Debian release 3.6.1p2-2.

author: Colin Watson <cjwatson@debian.org> 2003-09-01 19:14:16 +0000
committer: Colin Watson <cjwatson@debian.org> 2003-09-01 19:14:16 +0000
commit: 5e7b8cb37dbb1025c08b0ce4193b820dc1e66337 (patch)
tree: d297019b0baf31e0d3833b4abc7a5653e5df3f74 /debian/templates.master
parent: 4a4400f027c87b8b8182ecad3e821c0a0db49df0 (diff)

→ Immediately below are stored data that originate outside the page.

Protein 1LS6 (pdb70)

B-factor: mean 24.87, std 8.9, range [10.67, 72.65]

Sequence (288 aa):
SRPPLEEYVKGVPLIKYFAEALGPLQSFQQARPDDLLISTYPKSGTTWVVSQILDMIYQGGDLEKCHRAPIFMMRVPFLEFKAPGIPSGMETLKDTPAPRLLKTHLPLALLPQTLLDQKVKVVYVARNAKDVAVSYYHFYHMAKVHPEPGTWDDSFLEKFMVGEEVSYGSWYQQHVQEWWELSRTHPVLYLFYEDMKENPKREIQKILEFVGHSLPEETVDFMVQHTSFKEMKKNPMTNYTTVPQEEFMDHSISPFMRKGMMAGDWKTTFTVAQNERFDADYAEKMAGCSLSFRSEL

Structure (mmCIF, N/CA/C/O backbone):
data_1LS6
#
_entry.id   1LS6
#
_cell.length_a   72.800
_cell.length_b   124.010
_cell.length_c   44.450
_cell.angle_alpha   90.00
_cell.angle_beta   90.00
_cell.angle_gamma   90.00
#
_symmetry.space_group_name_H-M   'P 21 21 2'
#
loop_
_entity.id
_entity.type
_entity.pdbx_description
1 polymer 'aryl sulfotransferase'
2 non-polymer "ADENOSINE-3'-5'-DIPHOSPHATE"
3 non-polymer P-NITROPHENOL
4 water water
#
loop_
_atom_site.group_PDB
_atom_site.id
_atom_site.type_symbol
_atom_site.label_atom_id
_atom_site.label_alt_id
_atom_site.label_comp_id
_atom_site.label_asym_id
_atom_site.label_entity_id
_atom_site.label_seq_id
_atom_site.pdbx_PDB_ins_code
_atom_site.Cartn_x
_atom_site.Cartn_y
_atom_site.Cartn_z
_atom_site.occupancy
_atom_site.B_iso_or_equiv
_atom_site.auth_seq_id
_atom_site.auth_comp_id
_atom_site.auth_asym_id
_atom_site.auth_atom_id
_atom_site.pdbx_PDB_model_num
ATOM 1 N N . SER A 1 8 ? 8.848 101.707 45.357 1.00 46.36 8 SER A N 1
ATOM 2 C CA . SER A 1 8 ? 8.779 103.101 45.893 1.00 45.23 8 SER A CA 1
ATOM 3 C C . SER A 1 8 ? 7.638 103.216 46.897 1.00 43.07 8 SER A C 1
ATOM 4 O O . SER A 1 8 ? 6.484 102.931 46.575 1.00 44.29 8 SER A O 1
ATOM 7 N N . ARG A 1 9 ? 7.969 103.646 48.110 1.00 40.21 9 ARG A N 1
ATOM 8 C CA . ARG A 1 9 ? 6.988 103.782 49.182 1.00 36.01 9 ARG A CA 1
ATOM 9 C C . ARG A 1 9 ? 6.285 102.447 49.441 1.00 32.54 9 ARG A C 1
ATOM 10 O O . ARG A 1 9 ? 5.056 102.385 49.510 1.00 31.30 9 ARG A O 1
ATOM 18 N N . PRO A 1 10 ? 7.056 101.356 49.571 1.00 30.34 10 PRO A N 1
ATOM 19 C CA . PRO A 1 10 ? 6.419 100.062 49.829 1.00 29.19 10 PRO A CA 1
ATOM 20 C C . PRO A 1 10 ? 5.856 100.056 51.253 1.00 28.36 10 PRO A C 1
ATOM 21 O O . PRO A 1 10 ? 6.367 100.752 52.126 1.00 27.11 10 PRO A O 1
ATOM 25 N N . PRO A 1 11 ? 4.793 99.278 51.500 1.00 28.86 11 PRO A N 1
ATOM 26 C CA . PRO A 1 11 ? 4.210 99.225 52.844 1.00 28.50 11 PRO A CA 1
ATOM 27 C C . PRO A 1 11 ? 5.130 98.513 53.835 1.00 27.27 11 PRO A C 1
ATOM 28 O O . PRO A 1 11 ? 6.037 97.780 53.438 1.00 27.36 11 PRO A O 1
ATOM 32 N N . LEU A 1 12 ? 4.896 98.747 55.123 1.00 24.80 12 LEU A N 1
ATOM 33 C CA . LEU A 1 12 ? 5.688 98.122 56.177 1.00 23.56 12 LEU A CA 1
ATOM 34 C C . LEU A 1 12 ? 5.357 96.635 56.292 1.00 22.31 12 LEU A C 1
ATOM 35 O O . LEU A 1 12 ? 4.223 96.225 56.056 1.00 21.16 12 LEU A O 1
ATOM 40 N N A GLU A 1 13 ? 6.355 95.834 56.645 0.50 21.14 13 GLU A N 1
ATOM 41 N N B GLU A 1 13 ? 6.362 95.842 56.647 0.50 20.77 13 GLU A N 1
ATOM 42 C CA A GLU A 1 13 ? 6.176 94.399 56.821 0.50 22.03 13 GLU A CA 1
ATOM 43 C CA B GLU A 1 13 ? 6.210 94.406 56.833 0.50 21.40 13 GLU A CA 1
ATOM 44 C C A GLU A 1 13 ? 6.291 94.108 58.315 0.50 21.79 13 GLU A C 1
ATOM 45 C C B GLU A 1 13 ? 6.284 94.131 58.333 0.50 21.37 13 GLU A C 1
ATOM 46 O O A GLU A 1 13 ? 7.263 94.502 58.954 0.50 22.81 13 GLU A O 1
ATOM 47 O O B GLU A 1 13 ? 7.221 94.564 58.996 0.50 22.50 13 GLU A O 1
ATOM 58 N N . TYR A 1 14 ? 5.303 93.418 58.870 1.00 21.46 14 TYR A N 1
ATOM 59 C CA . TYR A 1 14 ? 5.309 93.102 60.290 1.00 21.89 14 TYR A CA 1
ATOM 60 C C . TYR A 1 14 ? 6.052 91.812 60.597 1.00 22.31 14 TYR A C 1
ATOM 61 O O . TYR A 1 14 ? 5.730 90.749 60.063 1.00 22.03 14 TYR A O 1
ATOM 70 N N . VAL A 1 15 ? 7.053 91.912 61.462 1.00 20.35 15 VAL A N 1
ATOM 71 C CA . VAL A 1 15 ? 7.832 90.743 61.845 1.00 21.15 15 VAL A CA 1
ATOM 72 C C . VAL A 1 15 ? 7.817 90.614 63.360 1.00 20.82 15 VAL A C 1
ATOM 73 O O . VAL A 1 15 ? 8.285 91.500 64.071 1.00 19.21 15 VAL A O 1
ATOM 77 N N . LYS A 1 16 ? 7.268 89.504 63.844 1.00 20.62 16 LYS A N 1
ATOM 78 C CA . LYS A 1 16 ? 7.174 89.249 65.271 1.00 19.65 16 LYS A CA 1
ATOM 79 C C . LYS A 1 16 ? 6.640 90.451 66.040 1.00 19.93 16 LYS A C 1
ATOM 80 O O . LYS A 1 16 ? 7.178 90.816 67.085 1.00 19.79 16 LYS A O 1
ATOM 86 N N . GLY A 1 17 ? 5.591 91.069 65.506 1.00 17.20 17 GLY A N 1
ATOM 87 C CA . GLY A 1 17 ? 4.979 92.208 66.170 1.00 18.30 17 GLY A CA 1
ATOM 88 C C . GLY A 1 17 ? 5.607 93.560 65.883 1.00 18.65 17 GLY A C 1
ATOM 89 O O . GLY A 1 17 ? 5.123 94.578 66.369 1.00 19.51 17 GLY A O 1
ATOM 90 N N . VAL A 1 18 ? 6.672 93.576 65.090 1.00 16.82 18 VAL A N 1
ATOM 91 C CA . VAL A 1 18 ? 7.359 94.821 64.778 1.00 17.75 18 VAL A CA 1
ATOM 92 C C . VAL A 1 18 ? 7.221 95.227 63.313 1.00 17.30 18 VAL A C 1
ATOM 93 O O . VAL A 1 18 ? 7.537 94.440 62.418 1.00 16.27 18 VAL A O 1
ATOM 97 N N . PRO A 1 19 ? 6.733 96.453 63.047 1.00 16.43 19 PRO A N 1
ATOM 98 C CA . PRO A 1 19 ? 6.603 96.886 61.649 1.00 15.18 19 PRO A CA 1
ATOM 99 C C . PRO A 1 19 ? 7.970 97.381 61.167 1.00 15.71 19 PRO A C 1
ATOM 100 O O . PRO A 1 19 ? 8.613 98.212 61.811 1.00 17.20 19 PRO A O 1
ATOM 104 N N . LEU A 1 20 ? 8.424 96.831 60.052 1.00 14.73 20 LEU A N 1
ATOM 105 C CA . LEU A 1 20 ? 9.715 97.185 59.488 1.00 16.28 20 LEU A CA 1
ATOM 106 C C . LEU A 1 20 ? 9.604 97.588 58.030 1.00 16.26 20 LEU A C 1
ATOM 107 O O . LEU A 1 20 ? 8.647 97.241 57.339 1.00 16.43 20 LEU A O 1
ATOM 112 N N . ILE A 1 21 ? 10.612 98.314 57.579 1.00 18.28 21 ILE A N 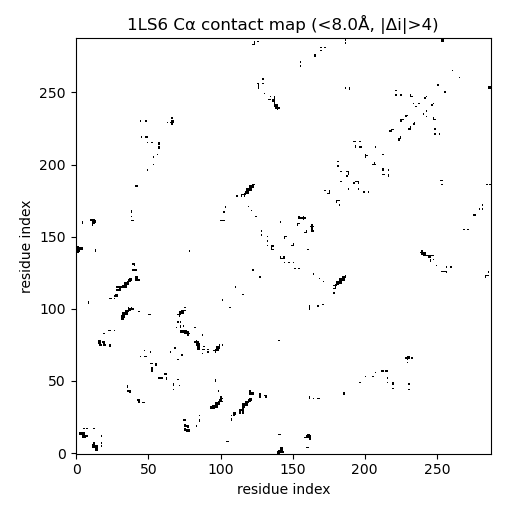1
ATOM 113 C CA . ILE A 1 21 ? 10.718 98.710 56.193 1.00 18.34 21 ILE A CA 1
ATOM 114 C C . ILE A 1 21 ? 10.843 97.358 55.477 1.00 18.07 21 ILE A C 1
ATOM 115 O O . ILE A 1 21 ? 11.522 96.453 55.963 1.00 18.30 21 ILE A O 1
ATOM 120 N N . LYS A 1 22 ? 10.152 97.206 54.356 1.00 19.37 22 LYS A N 1
ATOM 121 C CA . LYS A 1 22 ? 10.180 95.951 53.610 1.00 20.51 22 LYS A CA 1
ATOM 122 C C . LYS A 1 22 ? 11.576 95.358 53.444 1.00 19.76 22 LYS A C 1
ATOM 123 O O . LYS A 1 22 ? 11.820 94.208 53.792 1.00 19.57 22 LYS A O 1
ATOM 129 N N . TYR A 1 23 ? 12.494 96.143 52.903 1.00 18.65 23 TYR A N 1
ATOM 130 C CA . TYR A 1 23 ? 13.844 95.650 52.671 1.00 20.17 23 TYR A CA 1
ATOM 131 C C . TYR A 1 23 ? 14.592 95.278 53.952 1.00 21.20 23 TYR A C 1
ATOM 132 O O . TYR A 1 23 ? 15.410 94.355 53.948 1.00 21.75 23 TYR A O 1
ATOM 141 N N . PHE A 1 24 ? 14.309 95.971 55.054 1.00 20.19 24 PHE A N 1
ATOM 142 C CA . PHE A 1 24 ? 14.990 95.651 56.312 1.00 20.29 24 PHE A CA 1
ATOM 143 C C . PHE A 1 24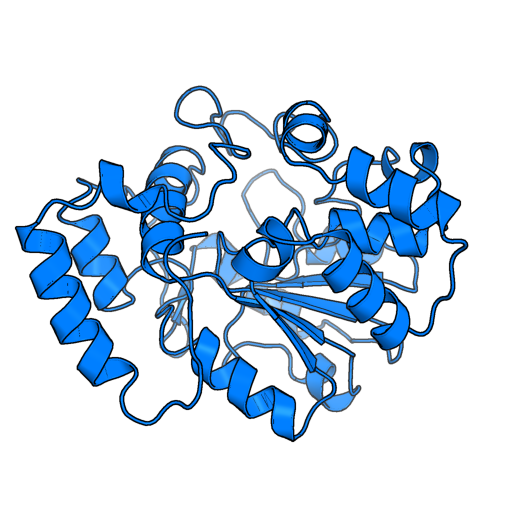 ? 14.517 94.304 56.844 1.00 20.37 24 PHE A C 1
ATOM 144 O O . PHE A 1 24 ? 15.288 93.560 57.457 1.00 20.42 24 PHE A O 1
ATOM 152 N N . ALA A 1 25 ? 13.251 93.981 56.599 1.00 20.43 25 ALA A N 1
ATOM 153 C CA . ALA A 1 25 ? 12.712 92.705 57.045 1.00 19.99 25 ALA A CA 1
ATOM 154 C C . ALA A 1 25 ? 13.408 91.588 56.265 1.00 22.37 25 ALA A C 1
ATOM 155 O O . ALA A 1 25 ? 13.714 90.530 56.810 1.00 22.53 25 ALA A O 1
ATOM 157 N N . GLU A 1 26 ? 13.663 91.824 54.983 1.00 22.70 26 GLU A N 1
ATOM 158 C CA . GLU A 1 26 ? 14.336 90.817 54.172 1.00 24.40 26 GLU A CA 1
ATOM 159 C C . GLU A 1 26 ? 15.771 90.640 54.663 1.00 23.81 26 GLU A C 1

1 files changed, 162 insertions, 0 deletions
diff --git a/debian/templates.master b/debian/templates.master
new file mode 100644
index 000000000..3f0ccd079
--- /dev/null
+++ b/debian/templates.master
@@ -0,0 +1,162 @@
+Template: ssh/privsep_tell
+Type: note
+_Description: Privilege separation
+ This version of OpenSSH contains the new privilege separation option. This
+ significantly reduces the quantity of code that runs as root, and
+ therefore reduces the impact of security holes in sshd.
+ .
+ Unfortunately, privilege separation interacts badly with PAM. Any PAM
+ session modules that need to run as root (pam_mkhomedir, for example) will
+ fail, and PAM keyboard-interactive authentication won't work.
+ .
+ Privilege separation is turned on by default, so if you decide you want it
+ turned off, you need to add "UsePrivilegeSeparation no" to
+ /etc/ssh/sshd_config.
+ .
+ NB! If you are running a 2.0 series Linux kernel, then privilege
+ separation will not work at all, and your sshd will fail to start unless
+ you explicitly turn privilege separation off.
+Template: ssh/privsep_ask
+Type: boolean
+Default: true
+_Description: Enable Privilege separation
+ This version of OpenSSH contains the new privilege separation option. This
+ significantly reduces the quantity of code that runs as root, and
+ therefore reduces the impact of security holes in sshd.
+ .
+ Unfortunately, privilege separation interacts badly with PAM. Any PAM
+ session modules that need to run as root (pam_mkhomedir, for example) will
+ fail, and PAM keyboard-interactive authentication won't work.
+ .
+ Since you've opted to have me generate an sshd_config file for you, you
+ can choose whether or not to have Privilege Separation turned on or not.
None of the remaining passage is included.